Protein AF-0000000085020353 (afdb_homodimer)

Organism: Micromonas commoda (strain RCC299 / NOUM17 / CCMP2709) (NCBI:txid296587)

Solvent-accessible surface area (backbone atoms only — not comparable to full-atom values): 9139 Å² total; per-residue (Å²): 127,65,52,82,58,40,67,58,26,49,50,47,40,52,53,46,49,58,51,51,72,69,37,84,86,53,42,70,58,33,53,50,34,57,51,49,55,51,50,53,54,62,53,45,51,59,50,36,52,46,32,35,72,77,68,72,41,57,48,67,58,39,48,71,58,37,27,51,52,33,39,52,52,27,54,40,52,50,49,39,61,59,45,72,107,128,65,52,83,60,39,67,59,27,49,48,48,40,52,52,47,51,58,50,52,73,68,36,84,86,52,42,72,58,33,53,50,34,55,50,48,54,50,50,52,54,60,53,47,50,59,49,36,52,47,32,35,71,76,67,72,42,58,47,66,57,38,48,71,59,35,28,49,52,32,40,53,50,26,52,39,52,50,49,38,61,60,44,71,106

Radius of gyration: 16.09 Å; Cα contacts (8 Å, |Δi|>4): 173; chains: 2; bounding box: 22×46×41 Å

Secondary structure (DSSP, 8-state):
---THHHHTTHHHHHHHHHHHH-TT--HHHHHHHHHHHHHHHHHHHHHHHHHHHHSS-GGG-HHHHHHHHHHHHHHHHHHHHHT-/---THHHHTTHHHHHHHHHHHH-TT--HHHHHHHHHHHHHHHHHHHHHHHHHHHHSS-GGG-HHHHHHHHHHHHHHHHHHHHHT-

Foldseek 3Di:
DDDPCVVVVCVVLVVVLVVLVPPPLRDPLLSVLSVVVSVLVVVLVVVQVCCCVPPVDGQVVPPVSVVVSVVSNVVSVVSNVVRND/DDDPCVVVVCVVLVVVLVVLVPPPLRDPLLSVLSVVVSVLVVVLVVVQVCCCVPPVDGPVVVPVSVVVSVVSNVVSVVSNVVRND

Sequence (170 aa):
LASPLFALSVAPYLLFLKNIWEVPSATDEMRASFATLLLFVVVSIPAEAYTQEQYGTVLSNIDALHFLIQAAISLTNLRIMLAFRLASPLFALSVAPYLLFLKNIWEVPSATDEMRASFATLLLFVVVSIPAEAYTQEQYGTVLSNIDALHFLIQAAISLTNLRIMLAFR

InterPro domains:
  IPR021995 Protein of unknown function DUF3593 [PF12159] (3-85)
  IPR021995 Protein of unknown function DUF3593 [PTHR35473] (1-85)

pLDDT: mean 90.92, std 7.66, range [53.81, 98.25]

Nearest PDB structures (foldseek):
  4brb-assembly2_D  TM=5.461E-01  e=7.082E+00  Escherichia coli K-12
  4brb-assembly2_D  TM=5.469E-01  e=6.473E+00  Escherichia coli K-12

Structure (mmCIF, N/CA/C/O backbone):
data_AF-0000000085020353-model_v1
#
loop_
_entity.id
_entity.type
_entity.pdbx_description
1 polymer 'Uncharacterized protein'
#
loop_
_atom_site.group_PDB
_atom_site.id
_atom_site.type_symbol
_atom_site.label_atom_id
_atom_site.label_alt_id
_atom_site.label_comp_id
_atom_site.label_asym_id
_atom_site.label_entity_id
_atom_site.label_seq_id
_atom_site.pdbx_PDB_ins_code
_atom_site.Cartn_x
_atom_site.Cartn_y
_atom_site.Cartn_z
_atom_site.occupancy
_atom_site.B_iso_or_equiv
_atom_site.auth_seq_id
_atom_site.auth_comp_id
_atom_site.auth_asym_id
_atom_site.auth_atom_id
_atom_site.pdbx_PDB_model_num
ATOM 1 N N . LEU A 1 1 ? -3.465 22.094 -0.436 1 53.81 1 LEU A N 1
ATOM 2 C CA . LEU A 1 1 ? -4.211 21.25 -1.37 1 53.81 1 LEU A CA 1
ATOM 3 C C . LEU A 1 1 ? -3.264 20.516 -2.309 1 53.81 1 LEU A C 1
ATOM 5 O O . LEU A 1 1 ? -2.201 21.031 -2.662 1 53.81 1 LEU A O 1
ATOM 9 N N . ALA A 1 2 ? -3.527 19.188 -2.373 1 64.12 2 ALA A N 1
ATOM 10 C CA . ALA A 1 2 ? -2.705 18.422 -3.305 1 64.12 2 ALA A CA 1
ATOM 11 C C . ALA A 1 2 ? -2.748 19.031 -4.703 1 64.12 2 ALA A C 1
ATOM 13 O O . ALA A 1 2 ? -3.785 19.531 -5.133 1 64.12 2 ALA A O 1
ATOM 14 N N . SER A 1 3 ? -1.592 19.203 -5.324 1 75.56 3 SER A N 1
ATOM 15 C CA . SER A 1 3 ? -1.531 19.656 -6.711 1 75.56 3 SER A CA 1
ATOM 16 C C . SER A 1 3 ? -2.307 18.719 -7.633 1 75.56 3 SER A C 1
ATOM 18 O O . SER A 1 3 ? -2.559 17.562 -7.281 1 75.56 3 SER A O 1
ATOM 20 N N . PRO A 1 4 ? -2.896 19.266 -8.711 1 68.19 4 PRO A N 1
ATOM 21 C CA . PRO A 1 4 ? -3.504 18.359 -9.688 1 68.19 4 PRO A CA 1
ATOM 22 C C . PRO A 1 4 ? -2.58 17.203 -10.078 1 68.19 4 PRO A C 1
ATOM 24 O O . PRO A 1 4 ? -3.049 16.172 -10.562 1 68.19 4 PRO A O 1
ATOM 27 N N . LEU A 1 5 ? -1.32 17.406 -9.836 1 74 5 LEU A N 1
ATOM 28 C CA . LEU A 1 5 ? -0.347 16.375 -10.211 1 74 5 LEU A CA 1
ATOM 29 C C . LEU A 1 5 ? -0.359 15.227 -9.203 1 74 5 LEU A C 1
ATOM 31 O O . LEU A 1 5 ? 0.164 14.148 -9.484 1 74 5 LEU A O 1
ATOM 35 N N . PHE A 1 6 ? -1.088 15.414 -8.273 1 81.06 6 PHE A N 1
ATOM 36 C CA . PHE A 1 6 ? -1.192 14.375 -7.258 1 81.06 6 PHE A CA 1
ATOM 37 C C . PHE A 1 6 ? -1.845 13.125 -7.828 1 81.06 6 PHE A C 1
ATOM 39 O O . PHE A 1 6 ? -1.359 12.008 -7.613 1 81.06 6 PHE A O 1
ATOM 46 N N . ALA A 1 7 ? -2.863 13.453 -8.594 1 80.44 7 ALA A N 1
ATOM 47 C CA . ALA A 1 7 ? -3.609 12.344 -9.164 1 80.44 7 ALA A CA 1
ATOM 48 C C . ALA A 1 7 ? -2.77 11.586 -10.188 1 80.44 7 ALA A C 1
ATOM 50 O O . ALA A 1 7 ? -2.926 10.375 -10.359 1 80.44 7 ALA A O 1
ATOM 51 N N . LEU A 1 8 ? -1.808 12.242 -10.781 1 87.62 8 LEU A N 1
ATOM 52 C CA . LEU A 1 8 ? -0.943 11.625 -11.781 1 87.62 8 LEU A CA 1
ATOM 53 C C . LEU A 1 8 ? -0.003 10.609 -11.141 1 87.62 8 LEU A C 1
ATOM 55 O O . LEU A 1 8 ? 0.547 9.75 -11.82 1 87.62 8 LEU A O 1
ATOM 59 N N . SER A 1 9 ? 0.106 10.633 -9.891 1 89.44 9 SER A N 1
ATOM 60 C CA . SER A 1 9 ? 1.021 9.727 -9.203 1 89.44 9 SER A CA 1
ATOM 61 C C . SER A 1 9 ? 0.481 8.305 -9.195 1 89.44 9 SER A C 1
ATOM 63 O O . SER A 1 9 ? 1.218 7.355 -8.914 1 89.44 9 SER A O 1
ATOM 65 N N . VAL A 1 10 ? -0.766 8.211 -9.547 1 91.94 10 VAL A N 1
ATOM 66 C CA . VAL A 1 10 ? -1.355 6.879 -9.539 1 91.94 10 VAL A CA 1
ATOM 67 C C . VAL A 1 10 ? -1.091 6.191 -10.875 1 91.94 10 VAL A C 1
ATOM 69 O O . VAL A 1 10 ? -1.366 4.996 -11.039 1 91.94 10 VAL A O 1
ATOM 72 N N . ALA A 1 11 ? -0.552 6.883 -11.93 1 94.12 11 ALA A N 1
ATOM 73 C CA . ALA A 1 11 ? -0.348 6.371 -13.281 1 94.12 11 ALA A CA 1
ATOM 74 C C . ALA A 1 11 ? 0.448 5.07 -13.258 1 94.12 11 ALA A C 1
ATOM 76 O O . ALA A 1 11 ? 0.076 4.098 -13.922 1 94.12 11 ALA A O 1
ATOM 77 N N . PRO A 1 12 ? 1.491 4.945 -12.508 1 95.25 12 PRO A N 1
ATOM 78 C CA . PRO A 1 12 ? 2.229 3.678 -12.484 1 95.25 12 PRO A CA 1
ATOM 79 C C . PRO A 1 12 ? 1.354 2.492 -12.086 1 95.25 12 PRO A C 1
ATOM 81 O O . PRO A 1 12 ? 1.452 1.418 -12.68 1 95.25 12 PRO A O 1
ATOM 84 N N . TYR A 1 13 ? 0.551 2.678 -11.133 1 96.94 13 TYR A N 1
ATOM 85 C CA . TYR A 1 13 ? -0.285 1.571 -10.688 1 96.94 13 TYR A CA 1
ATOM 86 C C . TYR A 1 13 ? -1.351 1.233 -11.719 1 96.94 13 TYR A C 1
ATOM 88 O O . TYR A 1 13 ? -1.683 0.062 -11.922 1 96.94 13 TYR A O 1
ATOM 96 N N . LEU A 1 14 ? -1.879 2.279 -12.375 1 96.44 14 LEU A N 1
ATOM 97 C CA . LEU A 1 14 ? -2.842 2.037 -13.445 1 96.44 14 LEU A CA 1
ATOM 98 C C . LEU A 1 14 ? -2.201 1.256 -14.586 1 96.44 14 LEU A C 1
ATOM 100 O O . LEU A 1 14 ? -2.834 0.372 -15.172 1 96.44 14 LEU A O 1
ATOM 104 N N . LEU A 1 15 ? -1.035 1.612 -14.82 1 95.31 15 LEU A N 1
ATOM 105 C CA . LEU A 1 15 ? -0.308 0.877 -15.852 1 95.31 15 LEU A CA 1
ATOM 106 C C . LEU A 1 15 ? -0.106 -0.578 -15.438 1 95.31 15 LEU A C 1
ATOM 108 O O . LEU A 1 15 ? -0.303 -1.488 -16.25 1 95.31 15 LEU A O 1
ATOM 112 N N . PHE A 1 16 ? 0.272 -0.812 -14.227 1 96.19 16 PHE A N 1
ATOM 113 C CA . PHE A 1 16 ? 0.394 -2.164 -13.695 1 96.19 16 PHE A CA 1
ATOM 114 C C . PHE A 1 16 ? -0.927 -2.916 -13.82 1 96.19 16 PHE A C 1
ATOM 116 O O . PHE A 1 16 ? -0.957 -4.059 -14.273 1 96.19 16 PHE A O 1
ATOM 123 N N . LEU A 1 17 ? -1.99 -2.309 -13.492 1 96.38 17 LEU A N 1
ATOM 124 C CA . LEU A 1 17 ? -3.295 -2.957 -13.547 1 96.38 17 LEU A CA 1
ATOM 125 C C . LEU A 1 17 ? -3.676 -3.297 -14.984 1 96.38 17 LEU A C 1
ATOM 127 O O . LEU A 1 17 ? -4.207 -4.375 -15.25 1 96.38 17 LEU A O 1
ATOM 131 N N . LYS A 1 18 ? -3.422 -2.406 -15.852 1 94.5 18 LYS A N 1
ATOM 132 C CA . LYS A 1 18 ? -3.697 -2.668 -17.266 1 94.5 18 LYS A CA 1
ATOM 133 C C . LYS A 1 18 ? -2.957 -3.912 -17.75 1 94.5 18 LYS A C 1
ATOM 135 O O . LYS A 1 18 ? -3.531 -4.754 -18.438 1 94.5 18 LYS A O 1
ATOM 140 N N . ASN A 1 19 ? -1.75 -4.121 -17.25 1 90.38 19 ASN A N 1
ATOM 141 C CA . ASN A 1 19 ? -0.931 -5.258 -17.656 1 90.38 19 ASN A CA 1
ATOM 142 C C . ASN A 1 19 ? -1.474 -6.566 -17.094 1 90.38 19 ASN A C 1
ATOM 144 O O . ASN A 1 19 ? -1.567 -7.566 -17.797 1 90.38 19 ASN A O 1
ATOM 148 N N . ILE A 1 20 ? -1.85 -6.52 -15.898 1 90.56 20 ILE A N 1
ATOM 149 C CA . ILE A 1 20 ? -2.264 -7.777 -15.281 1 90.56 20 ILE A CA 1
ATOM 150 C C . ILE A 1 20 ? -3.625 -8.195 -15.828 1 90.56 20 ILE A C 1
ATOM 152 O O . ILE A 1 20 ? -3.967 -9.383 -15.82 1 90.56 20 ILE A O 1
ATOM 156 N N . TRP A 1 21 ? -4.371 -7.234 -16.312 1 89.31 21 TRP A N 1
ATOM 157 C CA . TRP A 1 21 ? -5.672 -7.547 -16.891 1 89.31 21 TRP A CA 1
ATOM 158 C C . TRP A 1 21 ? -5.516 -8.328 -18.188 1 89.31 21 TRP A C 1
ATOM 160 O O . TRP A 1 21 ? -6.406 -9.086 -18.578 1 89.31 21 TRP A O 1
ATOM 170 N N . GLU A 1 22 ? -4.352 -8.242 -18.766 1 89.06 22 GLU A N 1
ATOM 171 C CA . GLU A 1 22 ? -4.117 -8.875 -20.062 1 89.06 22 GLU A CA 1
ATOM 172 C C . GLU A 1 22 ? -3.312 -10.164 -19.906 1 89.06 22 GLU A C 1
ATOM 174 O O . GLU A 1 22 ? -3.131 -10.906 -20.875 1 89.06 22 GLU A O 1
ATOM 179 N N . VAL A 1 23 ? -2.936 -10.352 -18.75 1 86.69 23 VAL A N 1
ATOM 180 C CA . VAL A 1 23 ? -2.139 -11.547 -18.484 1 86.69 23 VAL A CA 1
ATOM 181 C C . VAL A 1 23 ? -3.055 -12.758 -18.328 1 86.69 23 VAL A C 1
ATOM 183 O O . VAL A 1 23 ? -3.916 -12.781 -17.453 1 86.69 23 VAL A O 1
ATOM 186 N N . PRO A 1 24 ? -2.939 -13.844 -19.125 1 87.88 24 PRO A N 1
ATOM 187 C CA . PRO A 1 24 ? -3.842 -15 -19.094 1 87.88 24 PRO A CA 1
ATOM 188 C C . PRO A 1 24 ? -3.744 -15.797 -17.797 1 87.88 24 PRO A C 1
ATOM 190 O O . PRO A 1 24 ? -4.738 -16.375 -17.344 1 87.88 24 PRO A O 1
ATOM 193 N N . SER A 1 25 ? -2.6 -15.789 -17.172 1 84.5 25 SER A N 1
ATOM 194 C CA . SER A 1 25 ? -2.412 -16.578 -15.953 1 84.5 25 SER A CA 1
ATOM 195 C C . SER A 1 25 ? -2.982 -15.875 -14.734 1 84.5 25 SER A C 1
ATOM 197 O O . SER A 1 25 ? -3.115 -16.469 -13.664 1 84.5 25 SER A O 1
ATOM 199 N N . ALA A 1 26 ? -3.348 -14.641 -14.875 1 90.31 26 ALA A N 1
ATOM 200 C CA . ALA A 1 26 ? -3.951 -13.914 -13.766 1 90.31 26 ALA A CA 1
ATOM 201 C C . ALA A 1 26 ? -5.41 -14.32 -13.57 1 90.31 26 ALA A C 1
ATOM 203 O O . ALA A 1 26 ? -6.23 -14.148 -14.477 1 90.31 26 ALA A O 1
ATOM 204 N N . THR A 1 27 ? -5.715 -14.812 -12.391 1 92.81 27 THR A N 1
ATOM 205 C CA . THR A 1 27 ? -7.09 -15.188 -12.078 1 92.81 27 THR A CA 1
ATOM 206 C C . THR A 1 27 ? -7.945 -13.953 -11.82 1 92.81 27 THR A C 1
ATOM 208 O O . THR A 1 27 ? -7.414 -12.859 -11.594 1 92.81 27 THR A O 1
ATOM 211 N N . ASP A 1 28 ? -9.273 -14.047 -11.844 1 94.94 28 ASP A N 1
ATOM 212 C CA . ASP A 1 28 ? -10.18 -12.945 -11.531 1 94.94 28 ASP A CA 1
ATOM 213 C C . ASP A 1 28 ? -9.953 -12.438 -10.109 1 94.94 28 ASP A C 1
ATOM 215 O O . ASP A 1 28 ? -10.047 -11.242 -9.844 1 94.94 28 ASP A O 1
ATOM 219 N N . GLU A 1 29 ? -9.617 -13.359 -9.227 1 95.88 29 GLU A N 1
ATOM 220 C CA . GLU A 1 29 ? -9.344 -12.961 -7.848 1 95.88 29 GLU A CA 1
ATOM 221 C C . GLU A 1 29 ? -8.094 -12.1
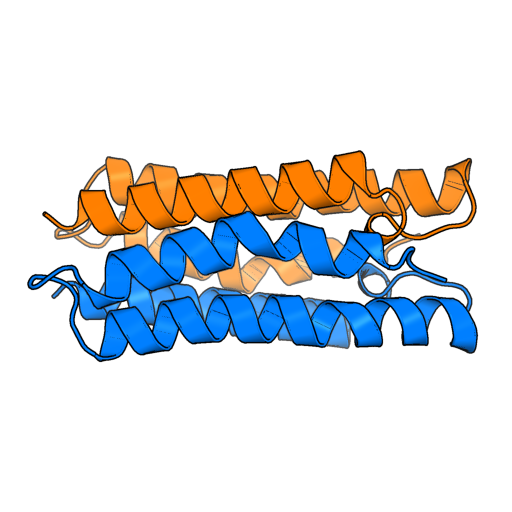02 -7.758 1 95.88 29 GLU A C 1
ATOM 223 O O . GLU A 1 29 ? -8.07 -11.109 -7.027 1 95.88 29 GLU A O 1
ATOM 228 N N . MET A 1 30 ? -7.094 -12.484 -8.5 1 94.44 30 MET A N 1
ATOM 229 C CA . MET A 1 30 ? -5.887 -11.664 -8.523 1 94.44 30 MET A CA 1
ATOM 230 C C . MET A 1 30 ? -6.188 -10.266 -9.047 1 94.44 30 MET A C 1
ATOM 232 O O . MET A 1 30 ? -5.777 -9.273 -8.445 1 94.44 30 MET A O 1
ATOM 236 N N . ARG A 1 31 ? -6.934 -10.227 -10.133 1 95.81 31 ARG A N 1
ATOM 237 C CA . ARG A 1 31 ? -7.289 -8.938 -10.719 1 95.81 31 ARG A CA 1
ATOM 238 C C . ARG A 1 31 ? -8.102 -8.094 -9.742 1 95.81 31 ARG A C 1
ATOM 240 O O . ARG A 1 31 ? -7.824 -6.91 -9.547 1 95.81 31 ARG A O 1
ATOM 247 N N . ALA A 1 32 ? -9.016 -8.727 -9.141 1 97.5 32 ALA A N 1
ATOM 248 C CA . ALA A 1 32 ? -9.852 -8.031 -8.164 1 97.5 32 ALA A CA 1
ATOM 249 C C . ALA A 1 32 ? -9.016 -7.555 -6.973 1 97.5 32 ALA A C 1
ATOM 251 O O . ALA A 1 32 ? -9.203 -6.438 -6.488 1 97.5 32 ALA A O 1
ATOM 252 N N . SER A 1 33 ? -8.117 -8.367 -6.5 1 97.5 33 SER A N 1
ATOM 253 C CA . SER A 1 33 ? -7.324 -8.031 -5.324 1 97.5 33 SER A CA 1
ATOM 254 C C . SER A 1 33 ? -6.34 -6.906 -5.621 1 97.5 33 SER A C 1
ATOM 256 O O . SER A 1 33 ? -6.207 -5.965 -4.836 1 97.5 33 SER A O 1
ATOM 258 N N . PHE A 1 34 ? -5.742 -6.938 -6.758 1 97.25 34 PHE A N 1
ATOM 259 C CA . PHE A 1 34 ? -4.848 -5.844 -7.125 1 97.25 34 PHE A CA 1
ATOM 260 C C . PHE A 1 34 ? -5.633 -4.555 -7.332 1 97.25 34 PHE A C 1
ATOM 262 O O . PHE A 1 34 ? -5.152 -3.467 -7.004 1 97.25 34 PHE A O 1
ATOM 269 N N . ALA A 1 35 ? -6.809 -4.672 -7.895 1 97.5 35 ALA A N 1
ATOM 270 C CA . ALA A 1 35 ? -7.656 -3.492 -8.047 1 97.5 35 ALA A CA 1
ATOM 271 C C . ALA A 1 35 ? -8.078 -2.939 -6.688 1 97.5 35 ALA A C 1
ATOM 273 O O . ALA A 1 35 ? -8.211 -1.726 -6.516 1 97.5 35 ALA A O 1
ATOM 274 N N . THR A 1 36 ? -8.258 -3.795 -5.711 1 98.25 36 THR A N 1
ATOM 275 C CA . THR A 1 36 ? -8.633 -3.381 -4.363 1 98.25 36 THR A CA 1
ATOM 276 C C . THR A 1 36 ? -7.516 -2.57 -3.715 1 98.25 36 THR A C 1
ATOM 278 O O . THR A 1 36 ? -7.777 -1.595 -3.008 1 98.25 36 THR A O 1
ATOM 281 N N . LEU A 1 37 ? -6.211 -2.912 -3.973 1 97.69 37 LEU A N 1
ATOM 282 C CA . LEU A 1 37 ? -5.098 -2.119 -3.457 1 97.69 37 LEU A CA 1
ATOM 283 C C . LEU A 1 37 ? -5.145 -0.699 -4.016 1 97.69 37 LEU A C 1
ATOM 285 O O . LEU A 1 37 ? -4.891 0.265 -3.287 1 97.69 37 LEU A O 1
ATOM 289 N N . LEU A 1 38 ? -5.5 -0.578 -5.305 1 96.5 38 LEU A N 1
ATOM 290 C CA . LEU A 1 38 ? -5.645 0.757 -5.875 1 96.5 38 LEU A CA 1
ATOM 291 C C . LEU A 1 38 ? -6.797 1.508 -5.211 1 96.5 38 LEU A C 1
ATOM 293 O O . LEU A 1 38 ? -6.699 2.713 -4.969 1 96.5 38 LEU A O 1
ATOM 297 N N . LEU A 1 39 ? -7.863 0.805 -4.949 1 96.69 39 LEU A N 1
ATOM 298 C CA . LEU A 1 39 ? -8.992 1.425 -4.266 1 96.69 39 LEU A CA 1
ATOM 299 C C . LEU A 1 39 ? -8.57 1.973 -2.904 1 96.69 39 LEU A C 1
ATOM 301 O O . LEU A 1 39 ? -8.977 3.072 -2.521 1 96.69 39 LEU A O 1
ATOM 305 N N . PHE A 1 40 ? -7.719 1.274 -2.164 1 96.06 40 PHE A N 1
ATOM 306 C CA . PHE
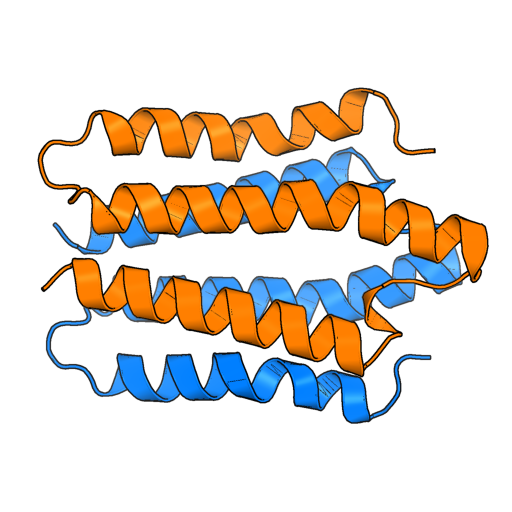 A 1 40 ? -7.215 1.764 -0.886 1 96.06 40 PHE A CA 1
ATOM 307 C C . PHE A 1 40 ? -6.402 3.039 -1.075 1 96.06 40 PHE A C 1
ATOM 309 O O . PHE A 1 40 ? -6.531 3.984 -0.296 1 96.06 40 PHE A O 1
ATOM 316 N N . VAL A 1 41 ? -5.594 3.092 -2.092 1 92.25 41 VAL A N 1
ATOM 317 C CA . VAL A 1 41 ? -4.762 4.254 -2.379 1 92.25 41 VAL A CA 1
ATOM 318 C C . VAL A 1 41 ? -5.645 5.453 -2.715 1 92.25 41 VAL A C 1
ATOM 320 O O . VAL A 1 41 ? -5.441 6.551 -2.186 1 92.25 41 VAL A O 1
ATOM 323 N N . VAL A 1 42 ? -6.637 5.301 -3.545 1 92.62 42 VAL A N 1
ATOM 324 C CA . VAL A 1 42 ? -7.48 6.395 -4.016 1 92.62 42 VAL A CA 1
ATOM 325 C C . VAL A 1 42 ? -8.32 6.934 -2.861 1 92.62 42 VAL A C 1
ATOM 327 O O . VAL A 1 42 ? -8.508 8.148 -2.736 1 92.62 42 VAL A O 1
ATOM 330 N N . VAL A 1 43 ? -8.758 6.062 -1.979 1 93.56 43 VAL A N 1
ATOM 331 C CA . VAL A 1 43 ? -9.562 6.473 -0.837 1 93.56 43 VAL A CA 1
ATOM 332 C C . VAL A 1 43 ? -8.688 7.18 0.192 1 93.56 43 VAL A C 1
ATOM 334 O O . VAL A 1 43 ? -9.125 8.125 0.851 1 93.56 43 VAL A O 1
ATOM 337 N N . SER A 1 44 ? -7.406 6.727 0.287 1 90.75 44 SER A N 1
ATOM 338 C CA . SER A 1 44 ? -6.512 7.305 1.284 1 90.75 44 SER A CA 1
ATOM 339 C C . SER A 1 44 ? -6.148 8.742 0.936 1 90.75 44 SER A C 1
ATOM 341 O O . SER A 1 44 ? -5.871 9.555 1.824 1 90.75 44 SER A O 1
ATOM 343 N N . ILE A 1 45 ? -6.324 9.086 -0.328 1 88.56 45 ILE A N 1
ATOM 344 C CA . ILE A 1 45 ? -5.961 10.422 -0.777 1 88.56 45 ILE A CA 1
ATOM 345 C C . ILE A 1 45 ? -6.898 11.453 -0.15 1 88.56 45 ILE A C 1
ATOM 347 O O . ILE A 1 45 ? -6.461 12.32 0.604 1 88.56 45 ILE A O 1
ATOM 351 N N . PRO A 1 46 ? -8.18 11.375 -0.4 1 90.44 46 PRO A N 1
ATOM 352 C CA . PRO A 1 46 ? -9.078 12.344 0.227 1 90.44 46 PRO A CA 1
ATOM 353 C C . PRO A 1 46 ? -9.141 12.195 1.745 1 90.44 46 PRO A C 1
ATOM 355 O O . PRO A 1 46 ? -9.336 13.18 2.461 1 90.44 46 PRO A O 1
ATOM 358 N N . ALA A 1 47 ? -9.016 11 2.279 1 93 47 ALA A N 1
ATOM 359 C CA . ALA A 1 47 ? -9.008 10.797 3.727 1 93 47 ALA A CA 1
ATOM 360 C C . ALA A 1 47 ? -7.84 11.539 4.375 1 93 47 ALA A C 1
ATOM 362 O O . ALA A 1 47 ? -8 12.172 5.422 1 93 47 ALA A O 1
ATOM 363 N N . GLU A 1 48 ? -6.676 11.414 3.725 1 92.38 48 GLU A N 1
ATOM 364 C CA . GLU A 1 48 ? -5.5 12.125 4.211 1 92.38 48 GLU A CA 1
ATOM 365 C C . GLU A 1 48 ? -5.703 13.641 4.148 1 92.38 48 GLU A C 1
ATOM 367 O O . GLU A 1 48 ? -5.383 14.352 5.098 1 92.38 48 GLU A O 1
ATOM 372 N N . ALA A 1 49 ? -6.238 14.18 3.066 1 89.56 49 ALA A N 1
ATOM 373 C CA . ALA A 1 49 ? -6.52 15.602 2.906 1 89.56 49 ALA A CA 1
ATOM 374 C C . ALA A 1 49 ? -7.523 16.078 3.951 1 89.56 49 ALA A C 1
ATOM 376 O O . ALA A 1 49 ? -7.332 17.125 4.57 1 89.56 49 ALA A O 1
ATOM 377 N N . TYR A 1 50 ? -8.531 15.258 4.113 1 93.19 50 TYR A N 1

##########

▸ GOAL OF THE EXERCISE
Looking back over the data above, restate word for word the lines that begin at the line with "ATOM 251 O O" and end at the line with "ATOM 258 N N", inclusive.

▸ ANSWER FOR THE TASK
ATOM 251 O O . ALA A 1 32 ? -9.203 -6.438 -6.488 1 97.5 32 ALA A O 1
ATOM 252 N N . SER A 1 33 ? -8.117 -8.367 -6.5 1 97.5 33 SER A N 1
ATOM 253 C CA . SER A 1 33 ? -7.324 -8.031 -5.324 1 97.5 33 SER A CA 1
ATOM 254 C C . SER A 1 33 ? -6.34 -6.906 -5.621 1 97.5 33 SER A C 1
ATOM 256 O O . SER A 1 33 ? -6.207 -5.965 -4.836 1 97.5 33 SER A O 1
ATOM 258 N N . PHE A 1 34 ? -5.742 -6.938 -6.758 1 97.25 34 PHE A N 1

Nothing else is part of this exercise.